▶ **WORK TO BE COMPLETED**: Return exactly the span of lines in the following data that opens with the line containing "ATOM 97 C C" and closes with the line containing "ATOM 104 N N". Include nothing else.

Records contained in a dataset
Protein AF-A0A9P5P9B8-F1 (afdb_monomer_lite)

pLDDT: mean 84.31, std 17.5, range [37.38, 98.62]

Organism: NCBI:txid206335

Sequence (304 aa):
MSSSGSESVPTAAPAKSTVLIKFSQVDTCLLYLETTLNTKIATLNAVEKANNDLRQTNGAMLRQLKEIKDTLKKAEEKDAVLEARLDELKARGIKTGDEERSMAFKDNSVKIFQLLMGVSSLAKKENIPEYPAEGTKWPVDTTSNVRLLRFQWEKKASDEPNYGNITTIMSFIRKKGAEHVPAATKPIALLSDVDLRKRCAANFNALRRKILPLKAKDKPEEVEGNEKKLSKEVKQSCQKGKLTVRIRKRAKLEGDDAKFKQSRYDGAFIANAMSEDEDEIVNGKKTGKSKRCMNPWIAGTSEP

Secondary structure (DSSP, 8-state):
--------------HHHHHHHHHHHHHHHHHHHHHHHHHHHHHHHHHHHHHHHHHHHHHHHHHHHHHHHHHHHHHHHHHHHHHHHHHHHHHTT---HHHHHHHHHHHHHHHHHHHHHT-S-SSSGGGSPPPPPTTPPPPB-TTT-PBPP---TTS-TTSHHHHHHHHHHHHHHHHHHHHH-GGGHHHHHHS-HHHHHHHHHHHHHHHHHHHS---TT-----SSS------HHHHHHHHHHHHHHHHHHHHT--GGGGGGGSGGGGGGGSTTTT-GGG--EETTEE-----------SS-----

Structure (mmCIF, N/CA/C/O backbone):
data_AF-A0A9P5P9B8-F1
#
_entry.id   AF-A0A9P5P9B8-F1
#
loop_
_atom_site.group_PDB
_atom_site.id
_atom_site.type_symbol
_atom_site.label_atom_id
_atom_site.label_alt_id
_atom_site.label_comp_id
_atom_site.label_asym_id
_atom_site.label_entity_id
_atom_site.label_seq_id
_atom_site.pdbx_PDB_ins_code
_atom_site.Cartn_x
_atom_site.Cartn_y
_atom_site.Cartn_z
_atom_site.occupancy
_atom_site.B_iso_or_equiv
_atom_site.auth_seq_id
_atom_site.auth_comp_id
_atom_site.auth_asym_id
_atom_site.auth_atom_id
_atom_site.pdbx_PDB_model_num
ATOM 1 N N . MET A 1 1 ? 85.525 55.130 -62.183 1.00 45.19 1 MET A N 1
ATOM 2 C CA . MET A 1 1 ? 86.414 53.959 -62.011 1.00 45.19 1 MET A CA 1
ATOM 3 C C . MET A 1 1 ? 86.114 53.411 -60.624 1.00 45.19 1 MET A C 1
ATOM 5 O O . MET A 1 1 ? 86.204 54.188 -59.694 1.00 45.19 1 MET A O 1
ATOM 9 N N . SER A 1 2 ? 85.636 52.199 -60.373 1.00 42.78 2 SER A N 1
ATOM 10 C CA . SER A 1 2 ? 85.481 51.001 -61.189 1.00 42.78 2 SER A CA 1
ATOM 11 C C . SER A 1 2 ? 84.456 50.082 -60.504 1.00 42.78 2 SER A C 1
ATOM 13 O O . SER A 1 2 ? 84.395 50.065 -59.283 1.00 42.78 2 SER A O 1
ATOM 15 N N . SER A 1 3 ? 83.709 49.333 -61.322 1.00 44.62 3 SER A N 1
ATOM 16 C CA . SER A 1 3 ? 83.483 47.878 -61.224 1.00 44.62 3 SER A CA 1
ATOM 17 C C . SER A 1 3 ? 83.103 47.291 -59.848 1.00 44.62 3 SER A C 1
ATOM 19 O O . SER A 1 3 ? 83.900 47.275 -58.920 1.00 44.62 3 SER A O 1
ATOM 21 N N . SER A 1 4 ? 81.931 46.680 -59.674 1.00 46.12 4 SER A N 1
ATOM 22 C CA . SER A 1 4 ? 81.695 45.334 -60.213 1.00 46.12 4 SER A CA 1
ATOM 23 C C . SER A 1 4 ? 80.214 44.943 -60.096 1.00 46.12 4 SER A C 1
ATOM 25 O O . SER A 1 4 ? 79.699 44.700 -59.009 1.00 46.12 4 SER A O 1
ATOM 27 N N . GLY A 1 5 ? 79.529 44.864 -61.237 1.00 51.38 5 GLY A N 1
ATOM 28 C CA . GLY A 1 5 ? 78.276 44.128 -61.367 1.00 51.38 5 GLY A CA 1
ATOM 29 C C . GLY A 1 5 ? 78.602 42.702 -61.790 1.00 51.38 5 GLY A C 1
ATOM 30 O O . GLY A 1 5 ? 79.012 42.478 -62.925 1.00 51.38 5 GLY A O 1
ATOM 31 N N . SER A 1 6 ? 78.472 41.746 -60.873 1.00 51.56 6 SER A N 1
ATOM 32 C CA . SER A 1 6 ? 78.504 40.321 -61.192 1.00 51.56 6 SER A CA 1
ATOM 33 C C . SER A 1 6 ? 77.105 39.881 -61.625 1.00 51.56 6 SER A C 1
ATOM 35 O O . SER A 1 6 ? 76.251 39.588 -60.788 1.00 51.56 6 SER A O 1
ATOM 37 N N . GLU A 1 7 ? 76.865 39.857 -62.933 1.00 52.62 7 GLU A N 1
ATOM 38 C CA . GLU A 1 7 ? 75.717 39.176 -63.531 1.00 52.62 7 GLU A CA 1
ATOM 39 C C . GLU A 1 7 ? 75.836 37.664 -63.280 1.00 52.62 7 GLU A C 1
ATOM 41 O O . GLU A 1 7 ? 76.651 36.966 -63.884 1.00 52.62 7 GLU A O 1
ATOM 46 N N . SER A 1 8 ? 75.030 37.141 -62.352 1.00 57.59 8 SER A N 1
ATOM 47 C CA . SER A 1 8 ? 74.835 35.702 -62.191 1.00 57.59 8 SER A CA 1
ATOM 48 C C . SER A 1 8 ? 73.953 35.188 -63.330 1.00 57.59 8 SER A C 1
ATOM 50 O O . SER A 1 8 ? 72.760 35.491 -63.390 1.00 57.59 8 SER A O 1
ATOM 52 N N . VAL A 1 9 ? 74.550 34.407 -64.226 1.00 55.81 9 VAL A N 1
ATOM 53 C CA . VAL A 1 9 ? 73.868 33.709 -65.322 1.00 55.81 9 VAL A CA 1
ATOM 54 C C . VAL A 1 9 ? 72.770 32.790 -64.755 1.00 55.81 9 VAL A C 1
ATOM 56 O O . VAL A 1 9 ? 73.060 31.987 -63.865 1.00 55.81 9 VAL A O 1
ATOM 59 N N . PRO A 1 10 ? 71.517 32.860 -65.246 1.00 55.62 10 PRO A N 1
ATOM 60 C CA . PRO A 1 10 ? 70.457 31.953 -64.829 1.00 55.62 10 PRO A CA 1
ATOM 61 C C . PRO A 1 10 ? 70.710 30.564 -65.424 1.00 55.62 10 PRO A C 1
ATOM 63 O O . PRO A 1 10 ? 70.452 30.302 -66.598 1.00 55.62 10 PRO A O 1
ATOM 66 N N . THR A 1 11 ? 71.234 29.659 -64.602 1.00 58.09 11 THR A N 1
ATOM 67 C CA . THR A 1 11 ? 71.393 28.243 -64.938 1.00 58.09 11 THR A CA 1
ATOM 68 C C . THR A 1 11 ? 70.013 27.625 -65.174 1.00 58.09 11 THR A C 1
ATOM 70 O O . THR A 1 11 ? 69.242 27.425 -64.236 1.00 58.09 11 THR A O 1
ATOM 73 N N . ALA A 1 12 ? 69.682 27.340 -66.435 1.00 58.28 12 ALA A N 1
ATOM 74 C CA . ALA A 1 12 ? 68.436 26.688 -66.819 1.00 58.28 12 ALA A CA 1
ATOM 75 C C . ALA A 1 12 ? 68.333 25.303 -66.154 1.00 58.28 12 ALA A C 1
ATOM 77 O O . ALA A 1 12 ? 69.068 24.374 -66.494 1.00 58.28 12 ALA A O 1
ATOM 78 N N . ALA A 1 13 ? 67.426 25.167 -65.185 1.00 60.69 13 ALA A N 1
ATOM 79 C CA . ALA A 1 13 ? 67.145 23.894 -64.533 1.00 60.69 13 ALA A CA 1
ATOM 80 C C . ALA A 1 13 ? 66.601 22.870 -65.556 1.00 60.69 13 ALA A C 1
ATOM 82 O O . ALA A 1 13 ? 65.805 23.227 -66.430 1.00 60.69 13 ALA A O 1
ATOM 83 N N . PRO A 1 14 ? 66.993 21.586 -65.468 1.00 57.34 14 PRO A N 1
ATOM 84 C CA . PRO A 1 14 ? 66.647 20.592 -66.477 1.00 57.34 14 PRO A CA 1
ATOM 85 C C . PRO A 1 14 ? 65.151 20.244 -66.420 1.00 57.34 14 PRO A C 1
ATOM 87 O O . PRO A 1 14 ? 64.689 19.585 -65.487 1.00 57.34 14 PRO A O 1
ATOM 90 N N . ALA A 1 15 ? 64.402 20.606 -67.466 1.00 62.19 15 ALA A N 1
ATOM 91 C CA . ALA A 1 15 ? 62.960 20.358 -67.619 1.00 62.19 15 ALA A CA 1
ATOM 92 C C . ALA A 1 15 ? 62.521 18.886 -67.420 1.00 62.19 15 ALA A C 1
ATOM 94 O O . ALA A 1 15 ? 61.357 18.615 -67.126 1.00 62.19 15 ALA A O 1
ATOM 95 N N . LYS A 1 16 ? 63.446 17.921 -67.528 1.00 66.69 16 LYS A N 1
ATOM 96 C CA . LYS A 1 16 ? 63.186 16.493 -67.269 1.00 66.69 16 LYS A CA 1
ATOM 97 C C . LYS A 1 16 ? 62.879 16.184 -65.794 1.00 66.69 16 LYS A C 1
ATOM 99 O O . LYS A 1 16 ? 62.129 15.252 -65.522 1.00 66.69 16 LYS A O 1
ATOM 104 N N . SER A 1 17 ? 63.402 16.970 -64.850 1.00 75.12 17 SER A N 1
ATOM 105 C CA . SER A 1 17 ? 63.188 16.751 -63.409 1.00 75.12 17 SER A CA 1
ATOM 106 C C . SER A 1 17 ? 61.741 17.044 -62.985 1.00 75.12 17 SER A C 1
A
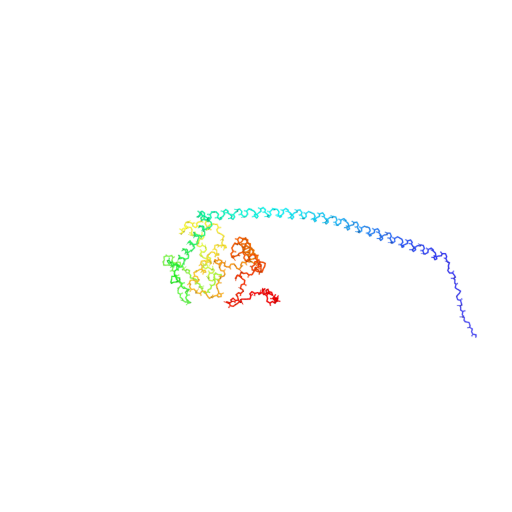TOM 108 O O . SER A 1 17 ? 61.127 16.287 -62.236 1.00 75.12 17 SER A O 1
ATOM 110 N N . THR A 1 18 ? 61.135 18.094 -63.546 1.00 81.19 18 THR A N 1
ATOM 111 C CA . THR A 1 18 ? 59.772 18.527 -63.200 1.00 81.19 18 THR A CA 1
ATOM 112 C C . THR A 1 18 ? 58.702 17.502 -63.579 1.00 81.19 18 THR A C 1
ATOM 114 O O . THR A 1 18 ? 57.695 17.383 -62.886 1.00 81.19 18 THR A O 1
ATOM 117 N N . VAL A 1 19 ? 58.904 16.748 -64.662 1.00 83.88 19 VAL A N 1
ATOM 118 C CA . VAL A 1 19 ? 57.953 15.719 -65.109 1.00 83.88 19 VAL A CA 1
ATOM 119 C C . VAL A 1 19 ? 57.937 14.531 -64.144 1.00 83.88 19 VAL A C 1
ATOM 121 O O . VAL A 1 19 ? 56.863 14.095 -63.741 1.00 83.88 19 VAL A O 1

▶ **WRITTEN SOLUTION**:
ATOM 97 C C . LYS A 1 16 ? 62.879 16.184 -65.794 1.00 66.69 16 LYS A C 1
ATOM 99 O O . LYS A 1 16 ? 62.129 15.252 -65.522 1.00 66.69 16 LYS A O 1
ATOM 104 N N . SER A 1 17 ? 63.402 16.970 -64.850 1.00 75.12 17 SER A N 1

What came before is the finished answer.